:: Assignment ::
Your job is to set down the stretch of entries that opens with the line containing "ATOM 106 C CA" and closes with the line containing "ATOM 124 C C". Keep both end lines, copy each exactly, and add nothing.

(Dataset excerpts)
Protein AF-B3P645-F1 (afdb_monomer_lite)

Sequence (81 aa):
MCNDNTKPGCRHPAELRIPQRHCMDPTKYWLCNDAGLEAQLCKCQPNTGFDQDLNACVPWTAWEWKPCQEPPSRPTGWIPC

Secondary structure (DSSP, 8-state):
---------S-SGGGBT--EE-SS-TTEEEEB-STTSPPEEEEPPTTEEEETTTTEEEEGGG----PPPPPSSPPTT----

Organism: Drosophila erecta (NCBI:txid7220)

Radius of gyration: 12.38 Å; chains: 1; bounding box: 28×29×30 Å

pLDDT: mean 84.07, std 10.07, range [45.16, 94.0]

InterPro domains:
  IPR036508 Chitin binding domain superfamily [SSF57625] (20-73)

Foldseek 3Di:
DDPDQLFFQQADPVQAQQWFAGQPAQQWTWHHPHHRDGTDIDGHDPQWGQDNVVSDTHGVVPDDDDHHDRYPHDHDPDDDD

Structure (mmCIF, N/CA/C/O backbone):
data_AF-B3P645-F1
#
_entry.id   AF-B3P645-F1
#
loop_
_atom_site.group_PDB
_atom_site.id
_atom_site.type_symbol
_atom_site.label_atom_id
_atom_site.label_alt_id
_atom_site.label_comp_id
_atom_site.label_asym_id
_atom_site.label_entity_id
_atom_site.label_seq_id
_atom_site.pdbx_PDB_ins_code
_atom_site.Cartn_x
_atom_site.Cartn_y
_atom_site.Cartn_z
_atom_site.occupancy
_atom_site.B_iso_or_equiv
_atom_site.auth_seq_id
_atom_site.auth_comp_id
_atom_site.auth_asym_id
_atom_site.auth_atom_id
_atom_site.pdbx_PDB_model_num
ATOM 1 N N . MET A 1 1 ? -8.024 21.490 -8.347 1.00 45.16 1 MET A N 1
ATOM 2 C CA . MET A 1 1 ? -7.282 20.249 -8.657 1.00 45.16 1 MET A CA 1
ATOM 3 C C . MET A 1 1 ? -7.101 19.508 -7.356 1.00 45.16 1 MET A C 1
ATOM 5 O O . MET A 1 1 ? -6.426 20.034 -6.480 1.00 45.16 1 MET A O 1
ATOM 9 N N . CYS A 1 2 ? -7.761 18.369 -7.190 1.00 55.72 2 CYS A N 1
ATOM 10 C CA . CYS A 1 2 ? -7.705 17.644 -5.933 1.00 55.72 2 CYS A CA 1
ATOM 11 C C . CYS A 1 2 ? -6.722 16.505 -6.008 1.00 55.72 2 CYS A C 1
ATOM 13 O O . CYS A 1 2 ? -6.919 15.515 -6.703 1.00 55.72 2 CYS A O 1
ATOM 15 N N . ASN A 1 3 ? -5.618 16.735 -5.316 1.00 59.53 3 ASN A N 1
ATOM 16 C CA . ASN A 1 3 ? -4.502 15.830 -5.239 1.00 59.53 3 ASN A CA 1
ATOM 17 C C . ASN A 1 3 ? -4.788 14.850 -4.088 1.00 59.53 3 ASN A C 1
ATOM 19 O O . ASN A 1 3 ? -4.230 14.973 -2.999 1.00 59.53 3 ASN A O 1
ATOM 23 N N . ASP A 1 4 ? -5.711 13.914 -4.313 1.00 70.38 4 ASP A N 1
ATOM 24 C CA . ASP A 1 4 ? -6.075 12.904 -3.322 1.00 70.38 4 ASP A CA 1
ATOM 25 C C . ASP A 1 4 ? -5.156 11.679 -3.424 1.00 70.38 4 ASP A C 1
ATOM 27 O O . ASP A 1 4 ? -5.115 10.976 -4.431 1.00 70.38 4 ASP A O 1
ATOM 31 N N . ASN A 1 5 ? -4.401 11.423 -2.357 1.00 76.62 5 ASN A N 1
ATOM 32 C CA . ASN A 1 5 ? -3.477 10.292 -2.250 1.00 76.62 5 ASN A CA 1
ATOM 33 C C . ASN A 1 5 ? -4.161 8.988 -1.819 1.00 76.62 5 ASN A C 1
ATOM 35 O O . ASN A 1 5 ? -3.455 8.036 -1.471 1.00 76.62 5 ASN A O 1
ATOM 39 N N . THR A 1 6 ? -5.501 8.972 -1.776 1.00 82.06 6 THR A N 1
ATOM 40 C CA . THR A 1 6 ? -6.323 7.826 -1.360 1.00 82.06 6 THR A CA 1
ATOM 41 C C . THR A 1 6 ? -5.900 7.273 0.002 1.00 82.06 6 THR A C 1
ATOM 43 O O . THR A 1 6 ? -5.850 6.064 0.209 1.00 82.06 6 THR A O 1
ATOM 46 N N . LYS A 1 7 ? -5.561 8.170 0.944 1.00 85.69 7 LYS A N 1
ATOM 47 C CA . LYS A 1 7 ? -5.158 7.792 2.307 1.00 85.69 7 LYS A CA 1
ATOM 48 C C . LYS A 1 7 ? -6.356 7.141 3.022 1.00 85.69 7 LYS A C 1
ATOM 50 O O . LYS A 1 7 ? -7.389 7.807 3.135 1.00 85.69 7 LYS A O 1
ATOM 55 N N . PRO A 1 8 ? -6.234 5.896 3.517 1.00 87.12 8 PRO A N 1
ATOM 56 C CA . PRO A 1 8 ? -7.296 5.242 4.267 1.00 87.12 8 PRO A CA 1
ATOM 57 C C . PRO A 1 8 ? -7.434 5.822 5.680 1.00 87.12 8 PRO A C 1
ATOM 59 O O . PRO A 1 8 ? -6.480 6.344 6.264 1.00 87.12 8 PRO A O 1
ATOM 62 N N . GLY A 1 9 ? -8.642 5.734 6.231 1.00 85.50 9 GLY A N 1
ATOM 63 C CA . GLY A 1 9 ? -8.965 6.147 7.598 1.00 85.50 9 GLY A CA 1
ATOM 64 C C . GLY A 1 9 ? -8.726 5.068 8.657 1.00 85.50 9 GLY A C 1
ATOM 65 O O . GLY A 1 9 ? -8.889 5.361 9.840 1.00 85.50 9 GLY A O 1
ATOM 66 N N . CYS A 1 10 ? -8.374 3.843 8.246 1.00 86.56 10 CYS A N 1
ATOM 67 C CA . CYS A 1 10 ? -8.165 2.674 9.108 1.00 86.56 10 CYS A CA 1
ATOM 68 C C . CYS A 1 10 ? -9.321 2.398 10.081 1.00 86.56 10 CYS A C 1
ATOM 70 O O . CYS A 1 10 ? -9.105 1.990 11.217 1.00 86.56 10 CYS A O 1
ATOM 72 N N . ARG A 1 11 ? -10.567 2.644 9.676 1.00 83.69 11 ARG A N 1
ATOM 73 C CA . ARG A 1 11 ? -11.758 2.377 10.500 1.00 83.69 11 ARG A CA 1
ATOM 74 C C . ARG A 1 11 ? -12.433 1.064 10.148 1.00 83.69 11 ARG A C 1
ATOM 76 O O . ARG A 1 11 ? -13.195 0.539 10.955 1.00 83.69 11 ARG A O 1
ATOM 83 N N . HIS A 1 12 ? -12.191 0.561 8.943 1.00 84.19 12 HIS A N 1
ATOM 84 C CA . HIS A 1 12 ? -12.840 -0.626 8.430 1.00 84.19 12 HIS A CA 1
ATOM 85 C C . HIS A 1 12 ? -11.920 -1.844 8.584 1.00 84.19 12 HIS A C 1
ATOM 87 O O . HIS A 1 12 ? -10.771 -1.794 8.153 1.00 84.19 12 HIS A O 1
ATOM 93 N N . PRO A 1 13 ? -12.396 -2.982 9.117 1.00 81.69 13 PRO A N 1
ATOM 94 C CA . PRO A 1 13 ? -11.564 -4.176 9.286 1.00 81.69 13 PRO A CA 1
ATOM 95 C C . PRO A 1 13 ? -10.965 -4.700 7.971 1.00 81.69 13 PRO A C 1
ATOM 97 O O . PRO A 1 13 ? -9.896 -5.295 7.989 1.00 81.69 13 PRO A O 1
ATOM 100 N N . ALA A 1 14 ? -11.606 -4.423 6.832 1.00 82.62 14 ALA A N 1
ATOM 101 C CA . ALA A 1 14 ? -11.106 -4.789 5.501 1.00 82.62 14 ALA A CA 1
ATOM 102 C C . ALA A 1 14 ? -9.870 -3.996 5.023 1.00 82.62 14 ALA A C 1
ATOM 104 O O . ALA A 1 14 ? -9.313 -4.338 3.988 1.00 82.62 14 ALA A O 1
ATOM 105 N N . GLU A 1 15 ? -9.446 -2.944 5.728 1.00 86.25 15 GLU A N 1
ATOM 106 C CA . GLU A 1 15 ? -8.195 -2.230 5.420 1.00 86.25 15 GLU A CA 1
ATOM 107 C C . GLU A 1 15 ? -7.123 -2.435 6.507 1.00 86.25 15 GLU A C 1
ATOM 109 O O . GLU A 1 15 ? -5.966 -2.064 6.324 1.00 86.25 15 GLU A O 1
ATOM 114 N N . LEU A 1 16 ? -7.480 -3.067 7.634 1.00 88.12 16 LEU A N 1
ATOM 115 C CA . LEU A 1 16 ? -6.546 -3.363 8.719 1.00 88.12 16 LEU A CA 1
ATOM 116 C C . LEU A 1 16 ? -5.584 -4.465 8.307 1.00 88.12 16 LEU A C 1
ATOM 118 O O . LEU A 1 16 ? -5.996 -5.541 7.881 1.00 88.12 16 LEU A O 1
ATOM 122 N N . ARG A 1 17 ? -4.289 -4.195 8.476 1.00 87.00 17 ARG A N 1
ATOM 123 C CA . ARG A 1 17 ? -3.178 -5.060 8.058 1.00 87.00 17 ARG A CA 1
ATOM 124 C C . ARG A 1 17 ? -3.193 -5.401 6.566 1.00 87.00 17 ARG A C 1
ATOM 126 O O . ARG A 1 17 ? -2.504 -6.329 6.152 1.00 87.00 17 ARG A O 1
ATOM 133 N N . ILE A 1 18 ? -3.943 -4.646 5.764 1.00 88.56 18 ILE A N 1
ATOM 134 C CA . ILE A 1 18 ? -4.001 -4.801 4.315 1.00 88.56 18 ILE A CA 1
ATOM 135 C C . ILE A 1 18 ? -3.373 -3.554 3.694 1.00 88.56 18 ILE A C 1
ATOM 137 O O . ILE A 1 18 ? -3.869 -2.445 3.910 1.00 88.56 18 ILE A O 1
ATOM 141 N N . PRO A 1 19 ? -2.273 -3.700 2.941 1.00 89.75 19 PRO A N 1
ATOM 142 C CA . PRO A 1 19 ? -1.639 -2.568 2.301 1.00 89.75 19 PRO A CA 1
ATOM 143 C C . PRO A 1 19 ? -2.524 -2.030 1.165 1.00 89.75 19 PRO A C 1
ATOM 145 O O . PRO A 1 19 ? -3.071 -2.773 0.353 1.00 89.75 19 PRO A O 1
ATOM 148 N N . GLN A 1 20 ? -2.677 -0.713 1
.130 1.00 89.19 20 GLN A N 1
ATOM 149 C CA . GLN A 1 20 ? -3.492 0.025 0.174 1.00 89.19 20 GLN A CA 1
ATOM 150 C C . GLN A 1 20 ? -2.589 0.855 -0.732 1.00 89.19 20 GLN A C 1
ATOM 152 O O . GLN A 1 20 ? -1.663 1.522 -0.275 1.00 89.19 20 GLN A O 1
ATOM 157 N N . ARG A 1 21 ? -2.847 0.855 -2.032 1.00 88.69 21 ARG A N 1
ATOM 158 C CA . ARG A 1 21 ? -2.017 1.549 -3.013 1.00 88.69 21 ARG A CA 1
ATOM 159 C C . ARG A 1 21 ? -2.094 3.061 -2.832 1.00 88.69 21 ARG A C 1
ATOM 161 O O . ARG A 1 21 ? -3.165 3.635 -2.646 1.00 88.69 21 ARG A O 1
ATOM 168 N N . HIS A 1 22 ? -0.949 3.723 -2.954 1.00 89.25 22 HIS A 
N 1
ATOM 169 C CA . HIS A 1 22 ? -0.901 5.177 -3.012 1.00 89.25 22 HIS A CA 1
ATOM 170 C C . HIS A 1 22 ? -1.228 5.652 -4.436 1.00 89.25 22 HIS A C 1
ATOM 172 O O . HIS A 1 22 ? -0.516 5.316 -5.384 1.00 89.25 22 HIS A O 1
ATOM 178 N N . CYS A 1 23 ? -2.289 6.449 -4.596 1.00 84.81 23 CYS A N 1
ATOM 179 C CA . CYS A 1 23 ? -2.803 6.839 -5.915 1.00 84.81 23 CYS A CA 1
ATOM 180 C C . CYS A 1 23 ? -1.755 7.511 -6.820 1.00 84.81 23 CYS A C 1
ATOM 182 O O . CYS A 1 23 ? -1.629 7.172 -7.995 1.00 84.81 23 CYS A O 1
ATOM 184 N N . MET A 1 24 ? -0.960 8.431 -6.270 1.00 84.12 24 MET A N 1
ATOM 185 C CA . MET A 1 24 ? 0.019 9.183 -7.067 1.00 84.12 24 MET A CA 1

:: Finished task ::
ATOM 106 C CA . GLU A 1 15 ? -8.195 -2.230 5.420 1.00 86.25 15 GLU A CA 1
ATOM 107 C C . GLU A 1 15 ? -7.123 -2.435 6.507 1.00 86.25 15 GLU A C 1
ATOM 109 O O . GLU A 1 15 ? -5.966 -2.064 6.324 1.00 86.25 15 GLU A O 1
ATOM 114 N N . LEU A 1 16 ? -7.480 -3.067 7.634 1.00 88.12 16 LEU A N 1
ATOM 115 C CA . LEU A 1 16 ? -6.546 -3.363 8.719 1.00 88.12 16 LEU A CA 1
ATOM 116 C C . LEU A 1 16 ? -5.584 -4.465 8.307 1.00 88.12 16 LEU A C 1
ATOM 118 O O . LEU A 1 16 ? -5.996 -5.541 7.881 1.00 88.12 16 LEU A O 1
ATOM 122 N N . ARG A 1 17 ? -4.289 -4.195 8.476 1.00 87.00 17 ARG A N 1
ATOM 123 C CA . ARG A 1 17 ? -3.178 -5.060 8.058 1.00 87.00 17 ARG A CA 1
ATOM 124 C C . ARG A 1 17 ? -3.193 -5.401 6.566 1.00 87.00 17 ARG A C 1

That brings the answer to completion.